И — просто для того, чтобы закончить это сообщение — я хочу привлечь ваше внимание еще к одному аспекту восприятия «Ностальгии» отечественной аудиторией начала 1980‑х годов. Понятно, что к тем высотам традиционалистской символики, на которых Тарковский построил свой фильм, она оставалась чуть более чем глуха, однако не могла не отследить совсем других вещей, очевидных для любого советского человека в начале 1980‑х годов. Истории о советском писателе, который проводит неделю за неделей (если не месяц за месяцем) в Италии в сопровождении личного переводчика с машиной, который останавливается (по крайней мере, в Риме) в весьма приличных гостиницах и свободно распоряжается временем таксистов, недостает некоторых весьма существенных подробностей, без которых она просто не могла соответствовать действительности.
Чтобы получить доступ к чему-то похожему на такую поездку — даже в куда более скромных «размерах», — протагонист должен был принадлежать к самым высшим стратам советской номенклатуры, быть близким родственником или клиентом какого-нибудь крупного партийного функционера или, скажем, секретаря Союза писателей. И любая подобного рода поездка просто не могла не представлять собой предмета самого пристального интереса со стороны «компетентных органов». Более того, герой Тарковского не похож на наивного человека, который — по недомыслию или полной неотмирности — мог быть не в курсе этой стороны вопроса. Так что весь инициационный пафос картины, даже если предположить, что зритель считал его во всем объеме и принял как личностно значимый, не мог не быть «замутнен» скрытым присутствием тех частей рассказанной истории, которые автор предпочел вынести за скобки, но которые для советской аудитории фильма были куда более «реальными», чем сама рассказанная история.
Предложенный Тарковским путь к истине для советской аудитории был обречен либо на полную непрозрачность, либо на статус «малонаучной фантастики», как было принято выражаться в те времена, поскольку речь в нем шла о каких-то специальных людях, существующих в весьма специальной реальности.

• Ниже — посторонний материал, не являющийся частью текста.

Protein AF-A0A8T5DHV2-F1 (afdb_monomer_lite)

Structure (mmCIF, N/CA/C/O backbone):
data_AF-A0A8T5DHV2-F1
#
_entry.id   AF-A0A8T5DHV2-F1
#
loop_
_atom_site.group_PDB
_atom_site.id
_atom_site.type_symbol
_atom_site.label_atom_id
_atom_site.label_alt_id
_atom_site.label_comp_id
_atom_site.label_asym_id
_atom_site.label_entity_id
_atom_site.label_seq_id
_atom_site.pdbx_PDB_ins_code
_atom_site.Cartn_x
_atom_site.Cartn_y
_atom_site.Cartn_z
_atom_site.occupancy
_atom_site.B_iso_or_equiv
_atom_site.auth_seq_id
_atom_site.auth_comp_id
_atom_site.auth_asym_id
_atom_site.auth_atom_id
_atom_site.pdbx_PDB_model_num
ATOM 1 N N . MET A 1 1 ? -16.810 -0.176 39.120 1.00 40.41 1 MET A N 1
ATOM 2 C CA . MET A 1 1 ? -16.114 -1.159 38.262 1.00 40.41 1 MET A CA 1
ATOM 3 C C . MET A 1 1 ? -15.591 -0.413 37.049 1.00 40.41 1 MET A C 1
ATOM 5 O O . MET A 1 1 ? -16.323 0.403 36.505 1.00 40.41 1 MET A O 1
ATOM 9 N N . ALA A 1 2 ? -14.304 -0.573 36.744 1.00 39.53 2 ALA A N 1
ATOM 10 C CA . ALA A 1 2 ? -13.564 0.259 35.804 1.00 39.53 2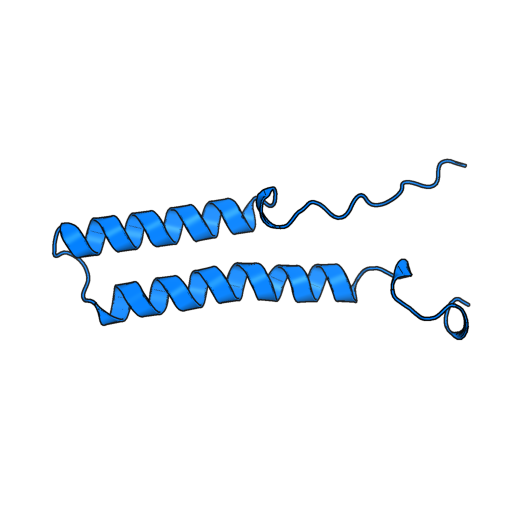 ALA A CA 1
ATOM 11 C C . ALA A 1 2 ? -14.162 0.183 34.391 1.00 39.53 2 ALA A C 1
ATOM 13 O O . ALA A 1 2 ? -14.012 -0.820 33.698 1.00 39.53 2 ALA A O 1
ATOM 14 N N . GLY A 1 3 ? -14.833 1.258 33.972 1.00 42.53 3 GLY A N 1
ATOM 15 C CA . GLY A 1 3 ? -15.193 1.477 32.579 1.00 42.53 3 GLY A CA 1
ATOM 16 C C . GLY A 1 3 ? -13.917 1.744 31.798 1.00 42.53 3 GLY A C 1
ATOM 17 O O . GLY A 1 3 ? -13.436 2.876 31.760 1.00 42.53 3 GLY A O 1
ATOM 18 N N . LEU A 1 4 ? -13.338 0.688 31.227 1.00 49.00 4 LEU A N 1
ATOM 19 C CA . LEU A 1 4 ? -12.299 0.791 30.213 1.00 49.00 4 LEU A CA 1
ATOM 20 C C . LEU A 1 4 ? -12.912 1.525 29.020 1.00 49.00 4 LEU A C 1
ATOM 22 O O . LEU A 1 4 ? -13.506 0.919 28.137 1.00 49.00 4 LEU A O 1
ATOM 26 N N . GLN A 1 5 ? -12.803 2.853 29.035 1.00 50.84 5 GLN A N 1
ATOM 27 C CA . GLN A 1 5 ? -12.881 3.689 27.848 1.00 50.84 5 GLN A CA 1
ATOM 28 C C . GLN A 1 5 ? -11.943 3.059 26.815 1.00 50.84 5 GLN A C 1
ATOM 30 O O . GLN A 1 5 ? -10.724 3.233 26.906 1.00 50.84 5 GLN A O 1
ATOM 35 N N . GLU A 1 6 ? -12.492 2.276 25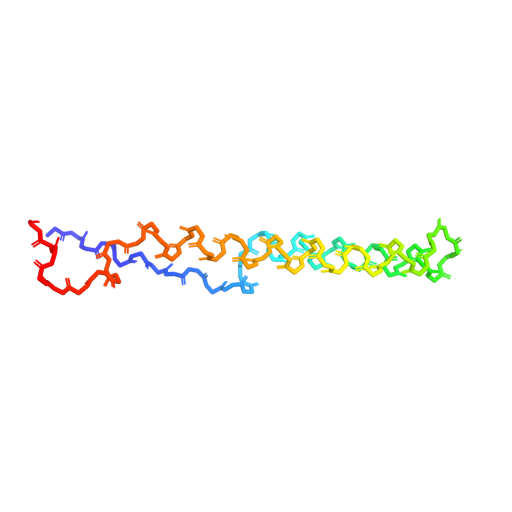.881 1.00 56.09 6 GLU A N 1
ATOM 36 C CA . GLU A 1 6 ? -11.791 1.824 24.685 1.00 56.09 6 GLU A CA 1
ATOM 37 C C . GLU A 1 6 ? -11.338 3.084 23.952 1.00 56.09 6 GLU A C 1
ATOM 39 O O . GLU A 1 6 ? -12.073 3.693 23.175 1.00 56.09 6 GLU A O 1
ATOM 44 N N . LYS A 1 7 ? -10.122 3.543 24.263 1.00 57.59 7 LYS A N 1
ATOM 45 C CA . LYS A 1 7 ? -9.477 4.623 23.533 1.00 57.59 7 LYS A CA 1
ATOM 46 C C . LYS A 1 7 ? -9.361 4.142 22.095 1.00 57.59 7 LYS A C 1
ATOM 48 O O . LYS A 1 7 ? -8.473 3.343 21.804 1.00 57.59 7 LYS A O 1
ATOM 53 N N . LEU A 1 8 ? -10.236 4.629 21.209 1.00 61.88 8 LEU A N 1
ATOM 54 C CA . LEU A 1 8 ? -10.062 4.480 19.767 1.00 61.88 8 LEU A CA 1
ATOM 55 C C . LEU A 1 8 ? -8.622 4.886 19.446 1.00 61.88 8 LEU A C 1
ATOM 57 O O . LEU A 1 8 ? -8.237 6.046 19.616 1.00 61.88 8 LEU A O 1
ATOM 61 N N . VAL A 1 9 ? -7.805 3.916 19.041 1.00 66.25 9 VAL A N 1
ATOM 62 C CA . VAL A 1 9 ? -6.415 4.180 18.684 1.00 66.25 9 VAL A CA 1
ATOM 63 C C . VAL A 1 9 ? -6.448 5.005 17.398 1.00 66.25 9 VAL A C 1
ATOM 65 O O . VAL A 1 9 ? -6.972 4.517 16.392 1.00 66.25 9 VAL A O 1
ATOM 68 N N . PRO A 1 10 ? -5.901 6.238 17.400 1.00 70.19 10 PRO A N 1
ATOM 69 C CA . PRO A 1 10 ? -5.911 7.091 16.221 1.00 70.19 10 PRO A CA 1
ATOM 70 C C . PRO A 1 10 ? -5.319 6.357 15.022 1.00 70.19 10 PRO A C 1
ATOM 72 O O . PRO A 1 10 ? -4.320 5.650 15.167 1.00 70.19 10 PRO A O 1
ATOM 75 N N . TRP A 1 11 ? -5.905 6.541 13.842 1.00 67.19 11 TRP A N 1
ATOM 76 C CA . TRP A 1 11 ? -5.569 5.779 12.636 1.00 67.19 11 TRP A CA 1
ATOM 77 C C . TRP A 1 11 ? -4.065 5.757 12.323 1.00 67.19 11 TRP A C 1
ATOM 79 O O . TRP A 1 11 ? -3.518 4.713 11.984 1.00 67.19 11 TRP A O 1
ATOM 89 N N . TYR A 1 12 ? -3.361 6.870 12.531 1.00 67.19 12 TYR A N 1
ATOM 90 C CA . TYR A 1 12 ? -1.918 6.999 12.294 1.00 67.19 12 TYR A CA 1
ATOM 91 C C . TYR A 1 12 ? -1.044 6.264 13.333 1.00 67.19 12 TYR A C 1
ATOM 93 O O . TYR A 1 12 ? 0.150 6.049 13.117 1.00 67.19 12 TYR A O 1
ATOM 101 N N . LYS A 1 13 ? -1.618 5.852 14.472 1.00 71.94 13 LYS A N 1
ATOM 102 C CA . LYS A 1 13 ? -0.954 5.025 15.495 1.00 71.94 13 LYS A CA 1
ATOM 103 C C . LYS A 1 13 ? -1.205 3.528 15.303 1.00 71.94 13 LYS A C 1
ATOM 105 O O . LYS A 1 13 ? -0.555 2.725 15.973 1.00 71.94 13 LYS A O 1
ATOM 110 N N . GLN A 1 14 ? -2.104 3.137 14.400 1.00 77.81 14 GLN A N 1
ATOM 111 C CA . GLN A 1 14 ? -2.391 1.730 14.138 1.00 77.81 14 GLN A CA 1
ATOM 112 C C . GLN A 1 14 ? -1.236 1.063 13.386 1.00 77.81 14 GLN A C 1
ATOM 114 O O . GLN A 1 14 ? -0.679 1.619 12.436 1.00 77.81 14 GLN A O 1
ATOM 119 N N . LYS A 1 15 ? -0.893 -0.168 13.790 1.00 79.69 15 LYS A N 1
ATOM 120 C CA . LYS A 1 15 ? 0.166 -0.963 13.142 1.00 79.69 15 LYS A CA 1
ATOM 121 C C . LYS A 1 15 ? -0.109 -1.157 11.648 1.00 79.69 15 LYS A C 1
ATOM 123 O O . LYS A 1 15 ? 0.815 -1.063 10.853 1.00 79.69 15 LYS A O 1
ATOM 128 N N . THR A 1 16 ? -1.375 -1.338 11.275 1.00 79.94 16 THR A N 1
ATOM 129 C CA . THR A 1 16 ? -1.835 -1.480 9.884 1.00 79.94 16 THR A CA 1
ATOM 130 C C . THR A 1 16 ? -1.497 -0.267 9.037 1.00 79.94 16 THR A C 1
ATOM 132 O O . THR A 1 16 ? -0.976 -0.427 7.944 1.00 79.94 16 THR A O 1
ATOM 135 N N . SER A 1 17 ? -1.721 0.942 9.554 1.00 81.00 17 SER A N 1
ATOM 136 C CA . SER A 1 17 ? -1.403 2.175 8.831 1.00 81.00 17 SER A CA 1
ATOM 137 C C . SER A 1 17 ? 0.095 2.333 8.623 1.00 81.00 17 SER A C 1
ATOM 139 O O . SER A 1 17 ? 0.522 2.730 7.548 1.00 81.00 17 SER A O 1
ATOM 141 N N . ARG A 1 18 ? 0.911 1.948 9.610 1.00 83.81 18 ARG A N 1
ATOM 142 C CA . ARG A 1 18 ? 2.373 1.934 9.455 1.00 83.81 18 ARG A CA 1
ATOM 143 C C . ARG A 1 18 ? 2.832 0.913 8.417 1.00 83.81 18 ARG A C 1
ATOM 145 O O . ARG A 1 18 ? 3.705 1.227 7.621 1.00 83.81 18 ARG A O 1
ATOM 152 N N . LEU A 1 19 ? 2.229 -0.276 8.409 1.00 86.88 19 LEU A N 1
ATOM 153 C CA . LEU A 1 19 ? 2.512 -1.331 7.431 1.00 86.88 19 LEU A CA 1
ATOM 154 C C . LEU A 1 19 ? 2.101 -0.913 6.014 1.00 86.88 19 LEU A C 1
ATOM 156 O O . LEU A 1 19 ? 2.861 -1.112 5.074 1.00 86.88 19 LEU A O 1
ATOM 160 N N . ALA A 1 20 ? 0.940 -0.272 5.875 1.00 85.00 20 ALA A N 1
ATOM 161 C CA . ALA A 1 20 ? 0.464 0.272 4.610 1.00 85.00 20 ALA A CA 1
ATOM 162 C C . ALA A 1 20 ? 1.389 1.382 4.087 1.00 85.00 20 ALA A C 1
ATOM 164 O O . ALA A 1 20 ? 1.780 1.342 2.926 1.0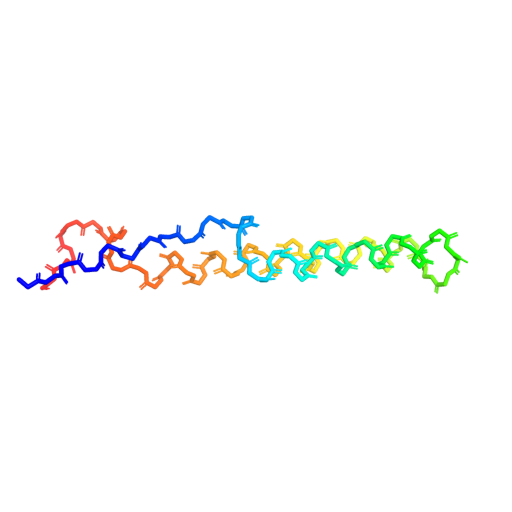0 85.00 20 ALA A O 1
ATOM 165 N N . ILE A 1 21 ? 1.805 2.324 4.943 1.00 86.25 21 ILE A N 1
ATOM 166 C CA . ILE A 1 21 ? 2.762 3.379 4.572 1.00 86.25 21 ILE A CA 1
ATOM 167 C C . ILE A 1 21 ? 4.113 2.773 4.176 1.00 86.25 21 ILE A C 1
ATOM 169 O O . ILE A 1 21 ? 4.674 3.163 3.156 1.00 86.25 21 ILE A O 1
ATOM 173 N N . ALA A 1 22 ? 4.623 1.801 4.937 1.00 88.62 22 ALA A N 1
ATOM 174 C CA . ALA A 1 22 ? 5.862 1.108 4.594 1.00 88.62 22 ALA A CA 1
ATOM 175 C C . ALA A 1 22 ? 5.760 0.420 3.224 1.00 88.62 22 ALA A C 1
ATOM 177 O O . ALA A 1 22 ? 6.652 0.584 2.401 1.00 88.62 22 ALA A O 1
ATOM 178 N N . GLY A 1 23 ? 4.645 -0.261 2.941 1.00 88.56 23 GLY A N 1
ATOM 179 C CA . GLY A 1 23 ? 4.392 -0.878 1.637 1.00 88.56 23 GLY A CA 1
ATOM 180 C C . GLY A 1 23 ? 4.346 0.134 0.488 1.00 88.56 23 GLY A C 1
ATOM 181 O O . GLY A 1 23 ? 4.941 -0.110 -0.559 1.00 88.56 23 GLY A O 1
ATOM 182 N N . MET A 1 24 ? 3.715 1.296 0.694 1.00 88.19 24 MET A N 1
ATOM 183 C CA . MET A 1 24 ? 3.715 2.380 -0.298 1.00 88.19 24 MET A CA 1
ATOM 184 C C . MET A 1 24 ? 5.122 2.935 -0.544 1.00 88.19 24 MET A C 1
ATOM 186 O O . MET A 1 24 ? 5.483 3.199 -1.687 1.00 88.19 24 MET A O 1
ATOM 190 N N . LEU A 1 25 ? 5.932 3.088 0.508 1.00 90.31 25 LEU A N 1
ATOM 191 C CA . LEU A 1 25 ? 7.320 3.542 0.385 1.00 90.31 25 LEU A CA 1
ATOM 192 C C . LEU A 1 25 ? 8.194 2.511 -0.336 1.00 90.31 25 LEU A C 1
ATOM 194 O O . LEU A 1 25 ? 9.002 2.889 -1.179 1.00 90.31 25 LEU A O 1
ATOM 198 N N . THR A 1 26 ? 8.009 1.218 -0.060 1.00 91.69 26 THR A N 1
ATOM 199 C CA . THR A 1 26 ? 8.694 0.140 -0.784 1.00 91.69 26 THR A CA 1
ATOM 200 C C . THR A 1 26 ? 8.321 0.145 -2.263 1.00 91.69 26 THR A C 1
ATOM 202 O O . THR A 1 26 ? 9.206 0.058 -3.109 1.00 91.69 26 THR A O 1
ATOM 205 N N . ALA A 1 27 ? 7.037 0.308 -2.590 1.00 88.44 27 ALA A N 1
ATOM 206 C CA . ALA A 1 27 ? 6.595 0.415 -3.975 1.00 88.44 27 ALA A CA 1
ATOM 207 C C . ALA A 1 27 ? 7.176 1.663 -4.659 1.00 88.44 27 ALA A C 1
ATOM 209 O O . ALA A 1 27 ? 7.677 1.574 -5.776 1.00 88.44 27 ALA A O 1
ATOM 210 N N . ALA A 1 28 ? 7.191 2.815 -3.982 1.00 89.50 28 ALA A N 1
ATOM 211 C CA . ALA A 1 28 ? 7.827 4.020 -4.509 1.00 89.50 28 ALA A CA 1
ATOM 212 C C . ALA A 1 28 ? 9.323 3.794 -4.784 1.00 89.50 28 ALA A C 1
ATOM 214 O O . ALA A 1 28 ? 9.804 4.146 -5.858 1.00 89.50 28 ALA A O 1
ATOM 215 N N . GLY A 1 29 ? 10.035 3.142 -3.860 1.00 90.06 29 GLY A N 1
ATOM 216 C CA . GLY A 1 29 ? 11.433 2.751 -4.046 1.00 90.06 29 GLY A CA 1
ATOM 217 C C . GLY A 1 29 ? 11.634 1.848 -5.264 1.00 90.06 29 GLY A C 1
ATOM 218 O O . GLY A 1 29 ? 12.482 2.143 -6.100 1.00 90.06 29 GLY A O 1
ATOM 219 N N . GLY A 1 30 ? 10.806 0.811 -5.414 1.00 90.44 30 GLY A N 1
ATOM 220 C CA . GLY A 1 30 ? 10.843 -0.079 -6.578 1.00 90.44 30 GLY A CA 1
ATOM 221 C C . GLY A 1 30 ? 10.538 0.638 -7.897 1.00 90.44 30 GLY A C 1
ATOM 222 O O . GLY A 1 30 ? 11.131 0.317 -8.920 1.00 90.44 30 GLY A O 1
ATOM 223 N N . TYR A 1 31 ? 9.650 1.637 -7.892 1.00 90.12 31 TYR A N 1
ATOM 224 C CA . TYR A 1 31 ? 9.349 2.428 -9.088 1.00 90.12 31 TYR A CA 1
ATOM 225 C C . TYR A 1 31 ? 10.552 3.275 -9.516 1.00 90.12 31 TYR A C 1
ATOM 227 O O . TYR A 1 31 ? 10.916 3.276 -10.689 1.00 90.12 31 TYR A O 1
ATOM 235 N N . PHE A 1 32 ? 11.208 3.953 -8.569 1.00 91.00 32 PHE A N 1
ATOM 236 C CA . PHE A 1 32 ? 12.413 4.733 -8.866 1.00 91.00 32 PHE A CA 1
ATOM 237 C C . PHE A 1 32 ? 13.615 3.859 -9.243 1.00 91.00 32 PHE A C 1
ATOM 239 O O . PHE A 1 32 ? 14.453 4.298 -10.026 1.00 91.00 32 PHE A O 1
ATOM 246 N N . ALA A 1 33 ? 13.686 2.629 -8.730 1.00 92.38 33 ALA A N 1
ATOM 247 C CA . ALA A 1 33 ? 14.676 1.636 -9.142 1.00 92.38 33 ALA A CA 1
ATOM 248 C C . ALA A 1 33 ? 14.404 1.053 -10.544 1.00 92.38 33 ALA A C 1
ATOM 250 O O . ALA A 1 33 ? 15.302 0.473 -11.145 1.00 92.38 33 ALA A O 1
ATOM 251 N N . GLY A 1 34 ? 13.189 1.229 -11.080 1.00 89.00 34 GLY A N 1
ATOM 252 C CA . GLY A 1 34 ? 12.763 0.661 -12.361 1.00 89.00 34 GLY A CA 1
ATOM 253 C C . GLY A 1 34 ? 12.245 -0.781 -12.278 1.00 89.00 34 GLY A C 1
ATOM 254 O O . GLY A 1 34 ? 11.935 -1.366 -13.313 1.00 89.00 34 GLY A O 1
ATOM 255 N N . ASP A 1 35 ? 12.106 -1.340 -11.072 1.00 88.50 35 ASP A N 1
ATOM 256 C CA . ASP A 1 35 ? 11.675 -2.725 -10.834 1.00 88.50 35 ASP A CA 1
ATOM 257 C C . ASP A 1 35 ? 10.161 -2.922 -10.992 1.00 88.50 35 ASP A C 1
ATOM 259 O O . ASP A 1 35 ? 9.695 -4.019 -11.307 1.00 88.50 35 ASP A O 1
ATOM 263 N N . ILE A 1 36 ? 9.366 -1.872 -10.757 1.00 87.44 36 ILE A N 1
ATOM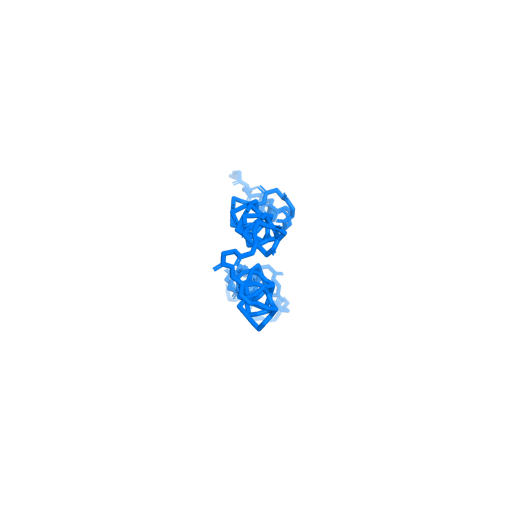 264 C CA . ILE A 1 36 ? 7.907 -1.928 -10.894 1.00 87.44 36 ILE A CA 1
ATOM 265 C C . ILE A 1 36 ? 7.369 -0.794 -11.766 1.00 87.44 36 ILE A C 1
ATOM 267 O O . ILE A 1 36 ? 7.812 0.349 -11.694 1.00 87.44 36 ILE A O 1
ATOM 271 N N . GLY A 1 37 ? 6.360 -1.108 -12.579 1.00 90.00 37 GLY A N 1
ATOM 272 C CA . GLY A 1 37 ? 5.687 -0.126 -13.429 1.00 90.00 37 GLY A CA 1
ATOM 273 C C . GLY A 1 37 ? 4.764 0.819 -12.652 1.00 90.00 37 GLY A C 1
ATOM 274 O O . GLY A 1 37 ? 4.285 0.504 -11.559 1.00 90.00 37 GLY A O 1
ATOM 275 N N . LEU A 1 38 ? 4.433 1.961 -13.265 1.00 87.94 38 LEU A N 1
ATOM 276 C CA . LEU A 1 38 ? 3.544 2.982 -12.690 1.00 87.94 38 LEU A CA 1
ATOM 277 C C . LEU A 1 38 ? 2.184 2.407 -12.251 1.00 87.94 38 LEU A C 1
ATOM 279 O O . LEU A 1 38 ? 1.654 2.779 -11.207 1.00 87.94 38 LEU A O 1
ATOM 283 N N . THR A 1 39 ? 1.637 1.451 -13.006 1.00 90.19 39 THR A N 1
ATOM 284 C CA . THR A 1 39 ? 0.378 0.771 -12.664 1.00 90.19 39 THR A CA 1
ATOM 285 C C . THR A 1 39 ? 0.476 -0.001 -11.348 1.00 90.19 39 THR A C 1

Либо — что и происходило в действительности и на что, видимо, отчасти делал ставку и сам режиссер — фильм должен был просто означать для претендующей на элитарность публики «синеву иных начал». Которая должна манить и сиять настолько неземным светом, чтобы зритель полностью перестал принимать в расчет вышеприведенные мотивы и переключился на ощущение собственной избранности, критерием которой выступал сам факт просмотра картины Тарковского.
Face à la mer: «Четыреста ударов» (Ф. Трюффо, 1959)[488]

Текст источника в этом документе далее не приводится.